[Saved data entries]

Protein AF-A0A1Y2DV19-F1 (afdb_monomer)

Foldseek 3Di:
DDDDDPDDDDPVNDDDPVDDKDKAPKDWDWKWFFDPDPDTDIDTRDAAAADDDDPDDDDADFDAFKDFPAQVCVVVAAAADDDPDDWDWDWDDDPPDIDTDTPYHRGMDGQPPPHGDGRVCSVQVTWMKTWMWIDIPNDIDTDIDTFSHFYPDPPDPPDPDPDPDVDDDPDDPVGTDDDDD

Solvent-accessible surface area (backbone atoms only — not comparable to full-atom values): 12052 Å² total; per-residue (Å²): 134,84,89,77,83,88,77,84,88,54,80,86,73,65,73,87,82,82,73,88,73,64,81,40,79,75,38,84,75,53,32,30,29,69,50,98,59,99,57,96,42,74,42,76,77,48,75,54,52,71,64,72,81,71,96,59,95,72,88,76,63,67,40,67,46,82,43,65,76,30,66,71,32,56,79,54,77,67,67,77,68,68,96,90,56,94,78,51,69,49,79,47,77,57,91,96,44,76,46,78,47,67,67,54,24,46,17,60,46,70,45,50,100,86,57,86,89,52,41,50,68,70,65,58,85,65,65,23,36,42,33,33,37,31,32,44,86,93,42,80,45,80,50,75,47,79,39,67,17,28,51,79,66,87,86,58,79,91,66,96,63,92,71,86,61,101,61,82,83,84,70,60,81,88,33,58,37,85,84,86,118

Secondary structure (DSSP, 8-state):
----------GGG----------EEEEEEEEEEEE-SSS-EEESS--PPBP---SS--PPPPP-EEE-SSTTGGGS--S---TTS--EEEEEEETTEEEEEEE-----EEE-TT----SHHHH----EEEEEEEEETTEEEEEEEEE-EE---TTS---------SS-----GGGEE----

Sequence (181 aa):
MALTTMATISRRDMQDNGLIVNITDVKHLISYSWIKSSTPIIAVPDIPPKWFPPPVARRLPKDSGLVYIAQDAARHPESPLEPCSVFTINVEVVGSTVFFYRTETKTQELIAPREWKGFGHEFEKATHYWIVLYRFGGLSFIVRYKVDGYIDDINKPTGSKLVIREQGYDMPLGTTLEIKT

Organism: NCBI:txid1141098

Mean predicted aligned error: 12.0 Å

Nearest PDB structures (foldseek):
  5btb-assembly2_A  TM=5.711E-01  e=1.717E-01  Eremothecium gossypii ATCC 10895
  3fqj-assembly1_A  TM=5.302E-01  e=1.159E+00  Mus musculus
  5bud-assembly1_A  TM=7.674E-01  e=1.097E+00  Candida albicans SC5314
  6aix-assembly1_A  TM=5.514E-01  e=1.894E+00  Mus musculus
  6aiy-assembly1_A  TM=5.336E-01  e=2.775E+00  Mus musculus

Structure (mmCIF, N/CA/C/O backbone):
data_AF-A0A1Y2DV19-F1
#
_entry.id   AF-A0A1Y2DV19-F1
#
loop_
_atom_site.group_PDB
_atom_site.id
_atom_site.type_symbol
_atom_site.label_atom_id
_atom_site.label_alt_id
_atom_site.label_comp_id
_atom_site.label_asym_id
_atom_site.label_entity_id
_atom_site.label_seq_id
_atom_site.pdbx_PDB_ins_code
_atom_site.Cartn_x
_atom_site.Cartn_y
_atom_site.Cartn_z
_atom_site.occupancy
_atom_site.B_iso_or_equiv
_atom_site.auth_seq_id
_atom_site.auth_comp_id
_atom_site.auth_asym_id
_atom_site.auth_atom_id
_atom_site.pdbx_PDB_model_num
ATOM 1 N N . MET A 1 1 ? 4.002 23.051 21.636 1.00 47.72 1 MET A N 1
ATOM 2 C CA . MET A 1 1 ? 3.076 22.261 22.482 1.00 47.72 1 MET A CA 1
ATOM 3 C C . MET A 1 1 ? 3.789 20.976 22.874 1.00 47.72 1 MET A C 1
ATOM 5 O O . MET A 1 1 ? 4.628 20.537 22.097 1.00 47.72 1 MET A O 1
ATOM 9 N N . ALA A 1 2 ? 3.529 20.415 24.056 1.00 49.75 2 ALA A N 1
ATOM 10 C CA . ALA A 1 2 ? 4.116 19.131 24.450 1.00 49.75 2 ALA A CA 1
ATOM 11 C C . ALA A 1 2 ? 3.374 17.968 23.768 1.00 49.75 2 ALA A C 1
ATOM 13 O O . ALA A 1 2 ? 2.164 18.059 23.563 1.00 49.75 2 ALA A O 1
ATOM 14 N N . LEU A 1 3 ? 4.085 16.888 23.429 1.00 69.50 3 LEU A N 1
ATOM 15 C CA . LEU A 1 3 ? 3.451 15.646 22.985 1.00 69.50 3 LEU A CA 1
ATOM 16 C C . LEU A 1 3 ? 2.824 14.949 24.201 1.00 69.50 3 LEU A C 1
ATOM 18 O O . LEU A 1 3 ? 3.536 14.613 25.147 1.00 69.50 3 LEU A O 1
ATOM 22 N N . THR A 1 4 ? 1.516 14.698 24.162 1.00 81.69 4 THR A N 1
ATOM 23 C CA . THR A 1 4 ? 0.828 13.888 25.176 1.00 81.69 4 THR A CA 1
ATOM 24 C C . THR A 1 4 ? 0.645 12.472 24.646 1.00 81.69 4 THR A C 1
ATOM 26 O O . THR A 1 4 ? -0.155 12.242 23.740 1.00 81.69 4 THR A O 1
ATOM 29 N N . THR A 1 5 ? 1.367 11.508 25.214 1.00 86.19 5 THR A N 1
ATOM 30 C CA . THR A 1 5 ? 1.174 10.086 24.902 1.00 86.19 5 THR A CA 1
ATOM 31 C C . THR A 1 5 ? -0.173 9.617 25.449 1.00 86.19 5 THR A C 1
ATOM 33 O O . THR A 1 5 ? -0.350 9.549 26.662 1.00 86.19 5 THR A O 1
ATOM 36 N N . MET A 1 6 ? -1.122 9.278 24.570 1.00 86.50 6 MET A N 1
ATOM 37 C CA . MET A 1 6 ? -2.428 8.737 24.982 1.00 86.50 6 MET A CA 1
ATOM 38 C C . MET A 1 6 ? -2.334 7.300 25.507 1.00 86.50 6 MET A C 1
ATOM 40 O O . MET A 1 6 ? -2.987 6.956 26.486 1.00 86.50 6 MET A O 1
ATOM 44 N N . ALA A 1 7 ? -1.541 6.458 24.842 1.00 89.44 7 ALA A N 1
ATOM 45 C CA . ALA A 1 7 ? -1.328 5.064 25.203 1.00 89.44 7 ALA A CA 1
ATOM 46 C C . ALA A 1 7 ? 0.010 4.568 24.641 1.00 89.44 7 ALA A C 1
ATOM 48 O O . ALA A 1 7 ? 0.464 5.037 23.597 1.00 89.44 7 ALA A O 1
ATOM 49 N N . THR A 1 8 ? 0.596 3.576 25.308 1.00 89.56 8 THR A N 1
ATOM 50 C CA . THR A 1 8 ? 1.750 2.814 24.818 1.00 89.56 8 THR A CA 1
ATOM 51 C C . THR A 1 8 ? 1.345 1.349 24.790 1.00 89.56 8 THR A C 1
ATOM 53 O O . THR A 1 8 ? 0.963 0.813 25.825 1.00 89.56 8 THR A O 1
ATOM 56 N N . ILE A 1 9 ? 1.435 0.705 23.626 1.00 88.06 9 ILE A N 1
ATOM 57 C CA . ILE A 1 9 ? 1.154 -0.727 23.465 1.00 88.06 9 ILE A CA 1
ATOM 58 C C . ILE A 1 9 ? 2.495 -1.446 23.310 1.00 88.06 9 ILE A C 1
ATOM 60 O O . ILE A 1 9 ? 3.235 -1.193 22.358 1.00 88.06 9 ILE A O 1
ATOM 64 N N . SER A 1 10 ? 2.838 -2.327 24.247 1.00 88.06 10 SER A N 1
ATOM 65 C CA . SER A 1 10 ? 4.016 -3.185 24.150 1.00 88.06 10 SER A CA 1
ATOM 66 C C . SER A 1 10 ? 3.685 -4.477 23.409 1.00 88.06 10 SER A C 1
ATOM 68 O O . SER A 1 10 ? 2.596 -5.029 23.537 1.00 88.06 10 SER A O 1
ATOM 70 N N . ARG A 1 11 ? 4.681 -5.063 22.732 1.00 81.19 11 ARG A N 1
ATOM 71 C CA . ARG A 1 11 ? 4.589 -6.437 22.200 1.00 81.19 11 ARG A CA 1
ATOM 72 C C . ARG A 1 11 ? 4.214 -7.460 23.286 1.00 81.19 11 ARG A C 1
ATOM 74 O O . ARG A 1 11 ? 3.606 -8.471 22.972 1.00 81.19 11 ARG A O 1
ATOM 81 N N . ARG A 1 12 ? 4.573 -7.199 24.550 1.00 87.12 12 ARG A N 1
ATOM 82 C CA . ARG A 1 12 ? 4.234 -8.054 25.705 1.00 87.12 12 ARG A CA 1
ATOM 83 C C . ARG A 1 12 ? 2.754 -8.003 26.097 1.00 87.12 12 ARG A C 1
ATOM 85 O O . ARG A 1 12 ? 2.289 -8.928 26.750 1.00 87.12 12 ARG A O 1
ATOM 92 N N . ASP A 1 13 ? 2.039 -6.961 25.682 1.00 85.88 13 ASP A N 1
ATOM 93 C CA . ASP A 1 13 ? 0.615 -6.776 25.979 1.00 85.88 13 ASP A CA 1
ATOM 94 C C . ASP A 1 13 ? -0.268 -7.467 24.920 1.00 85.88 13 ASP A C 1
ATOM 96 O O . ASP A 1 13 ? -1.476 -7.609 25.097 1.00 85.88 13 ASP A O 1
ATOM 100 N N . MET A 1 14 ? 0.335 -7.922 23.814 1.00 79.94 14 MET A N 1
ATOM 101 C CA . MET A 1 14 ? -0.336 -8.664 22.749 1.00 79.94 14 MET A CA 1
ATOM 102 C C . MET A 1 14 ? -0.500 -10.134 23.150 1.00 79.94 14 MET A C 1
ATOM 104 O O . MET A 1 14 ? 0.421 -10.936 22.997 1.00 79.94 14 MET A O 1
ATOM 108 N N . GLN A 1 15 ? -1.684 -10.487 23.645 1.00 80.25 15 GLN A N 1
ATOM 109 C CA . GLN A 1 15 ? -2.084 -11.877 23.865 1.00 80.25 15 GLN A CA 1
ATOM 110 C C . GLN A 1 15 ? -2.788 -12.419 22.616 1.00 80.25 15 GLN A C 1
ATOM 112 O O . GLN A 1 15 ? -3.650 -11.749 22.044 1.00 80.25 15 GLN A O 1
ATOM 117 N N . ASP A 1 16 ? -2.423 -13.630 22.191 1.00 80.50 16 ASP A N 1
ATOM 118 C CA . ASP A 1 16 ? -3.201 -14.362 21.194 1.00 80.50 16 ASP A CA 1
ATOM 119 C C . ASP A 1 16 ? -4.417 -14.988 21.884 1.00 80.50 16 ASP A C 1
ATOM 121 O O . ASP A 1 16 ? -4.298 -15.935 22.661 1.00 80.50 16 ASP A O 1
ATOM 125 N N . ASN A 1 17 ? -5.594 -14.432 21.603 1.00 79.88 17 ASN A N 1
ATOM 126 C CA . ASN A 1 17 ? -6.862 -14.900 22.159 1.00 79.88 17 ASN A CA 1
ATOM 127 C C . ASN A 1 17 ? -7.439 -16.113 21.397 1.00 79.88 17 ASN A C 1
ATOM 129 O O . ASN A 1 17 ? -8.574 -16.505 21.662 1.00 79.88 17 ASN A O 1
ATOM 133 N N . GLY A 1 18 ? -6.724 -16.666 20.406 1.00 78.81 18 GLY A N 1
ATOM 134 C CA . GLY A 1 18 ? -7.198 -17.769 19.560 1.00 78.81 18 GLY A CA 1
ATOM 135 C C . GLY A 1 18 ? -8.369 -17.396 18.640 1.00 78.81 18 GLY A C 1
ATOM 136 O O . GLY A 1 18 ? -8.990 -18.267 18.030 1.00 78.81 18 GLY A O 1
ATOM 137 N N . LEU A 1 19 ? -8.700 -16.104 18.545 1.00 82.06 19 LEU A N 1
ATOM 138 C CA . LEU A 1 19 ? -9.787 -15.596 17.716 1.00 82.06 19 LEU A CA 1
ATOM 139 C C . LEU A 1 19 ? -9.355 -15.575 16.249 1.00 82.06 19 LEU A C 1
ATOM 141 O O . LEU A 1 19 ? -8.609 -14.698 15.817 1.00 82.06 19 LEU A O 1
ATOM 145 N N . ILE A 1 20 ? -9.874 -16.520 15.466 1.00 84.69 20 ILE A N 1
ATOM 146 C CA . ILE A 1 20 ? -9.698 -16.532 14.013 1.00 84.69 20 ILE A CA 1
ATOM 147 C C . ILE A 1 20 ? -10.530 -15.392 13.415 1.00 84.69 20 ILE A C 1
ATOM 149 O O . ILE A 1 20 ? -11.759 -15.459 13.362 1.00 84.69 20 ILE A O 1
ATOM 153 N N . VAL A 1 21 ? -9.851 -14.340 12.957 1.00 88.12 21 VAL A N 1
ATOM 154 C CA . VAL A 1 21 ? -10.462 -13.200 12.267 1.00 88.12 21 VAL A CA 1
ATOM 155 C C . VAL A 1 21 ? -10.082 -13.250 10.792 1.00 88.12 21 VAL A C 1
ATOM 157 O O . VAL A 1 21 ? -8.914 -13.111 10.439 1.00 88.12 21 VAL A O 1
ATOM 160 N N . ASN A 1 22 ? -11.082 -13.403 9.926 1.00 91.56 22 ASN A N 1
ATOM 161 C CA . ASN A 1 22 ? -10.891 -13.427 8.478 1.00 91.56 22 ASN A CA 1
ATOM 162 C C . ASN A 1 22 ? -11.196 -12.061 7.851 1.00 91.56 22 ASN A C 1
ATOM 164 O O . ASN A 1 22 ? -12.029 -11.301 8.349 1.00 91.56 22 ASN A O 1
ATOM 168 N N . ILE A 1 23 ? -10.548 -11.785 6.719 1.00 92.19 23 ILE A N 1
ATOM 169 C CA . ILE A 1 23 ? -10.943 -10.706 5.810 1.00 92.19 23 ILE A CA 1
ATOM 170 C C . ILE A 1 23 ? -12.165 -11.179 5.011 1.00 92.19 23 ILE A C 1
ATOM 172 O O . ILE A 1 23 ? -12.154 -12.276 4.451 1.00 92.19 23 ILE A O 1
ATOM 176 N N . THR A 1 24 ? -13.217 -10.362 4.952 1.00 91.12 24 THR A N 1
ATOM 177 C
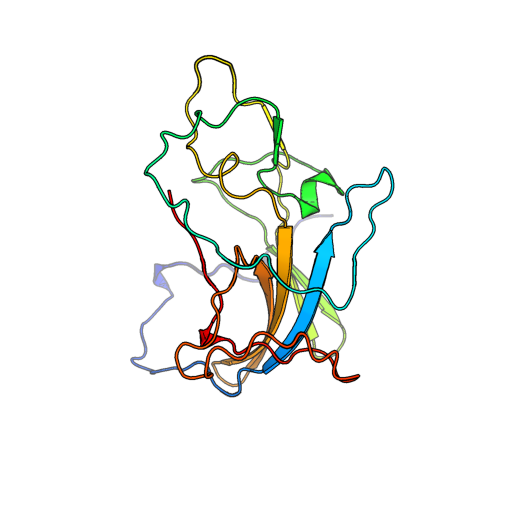 CA . THR A 1 24 ? -14.462 -10.655 4.221 1.00 91.12 24 THR A CA 1
ATOM 178 C C . THR A 1 24 ? -14.937 -9.449 3.408 1.00 91.12 24 THR A C 1
ATOM 180 O O . THR A 1 24 ? -14.397 -8.3
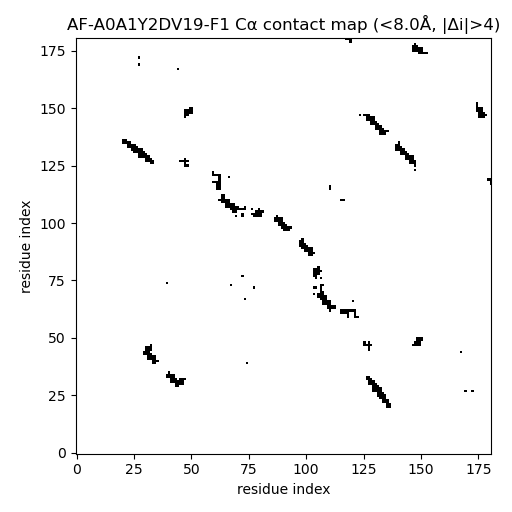50 3.534 1.00 91.12 24 THR A O 1
ATOM 183 N N . ASP A 1 25 ? -15.942 -9.652 2.549 1.00 89.62 25 ASP A N 1
ATOM 184 C CA . ASP A 1 25 ? -16.596 -8.603 1.749 1.00 89.62 25 ASP A CA 1
ATOM 185 C C . ASP A 1 25 ? -15.633 -7.704 0.948 1.00 89.62 25 ASP A C 1
ATOM 187 O O . ASP A 1 25 ? -15.861 -6.499 0.821 1.00 89.62 25 ASP A O 1
ATOM 191 N N . VAL A 1 26 ? -14.558 -8.290 0.406 1.00 89.12 26 VAL A N 1
ATOM 192 C CA . VAL A 1 26 ? -13.564 -7.566 -0.398 1.00 89.12 26 VAL A CA 1
ATOM 193 C C . VAL A 1 26 ? -14.200 -7.068 -1.697 1.00 89.12 26 VAL A C 1
ATOM 195 O O . VAL A 1 26 ? -14.756 -7.848 -2.469 1.00 89.12 26 VAL A O 1
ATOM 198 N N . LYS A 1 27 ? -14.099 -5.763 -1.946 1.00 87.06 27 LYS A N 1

■ **Aim of the exercise**
Return, unchanged, the run of lines above that opens with the line containing "ATOM 71 C CA" and closes with the line containing "ATOM 83 C C". Include both.

■ **Output of the task**
ATOM 71 C CA . ARG A 1 11 ? 4.589 -6.437 22.200 1.00 81.19 11 ARG A CA 1
ATOM 72 C C . ARG A 1 11 ? 4.214 -7.460 23.286 1.00 81.19 11 ARG A C 1
ATOM 74 O O . ARG A 1 11 ? 3.606 -8.471 22.972 1.00 81.19 11 ARG A O 1
ATOM 81 N N . ARG A 1 12 ? 4.573 -7.199 24.550 1.00 87.12 12 ARG A N 1
ATOM 82 C CA . ARG A 1 12 ? 4.234 -8.054 25.705 1.00 87.12 12 ARG A CA 1
ATOM 83 C C . ARG A 1 12 ? 2.754 -8.003 26.097 1.00 87.12 12 ARG A C 1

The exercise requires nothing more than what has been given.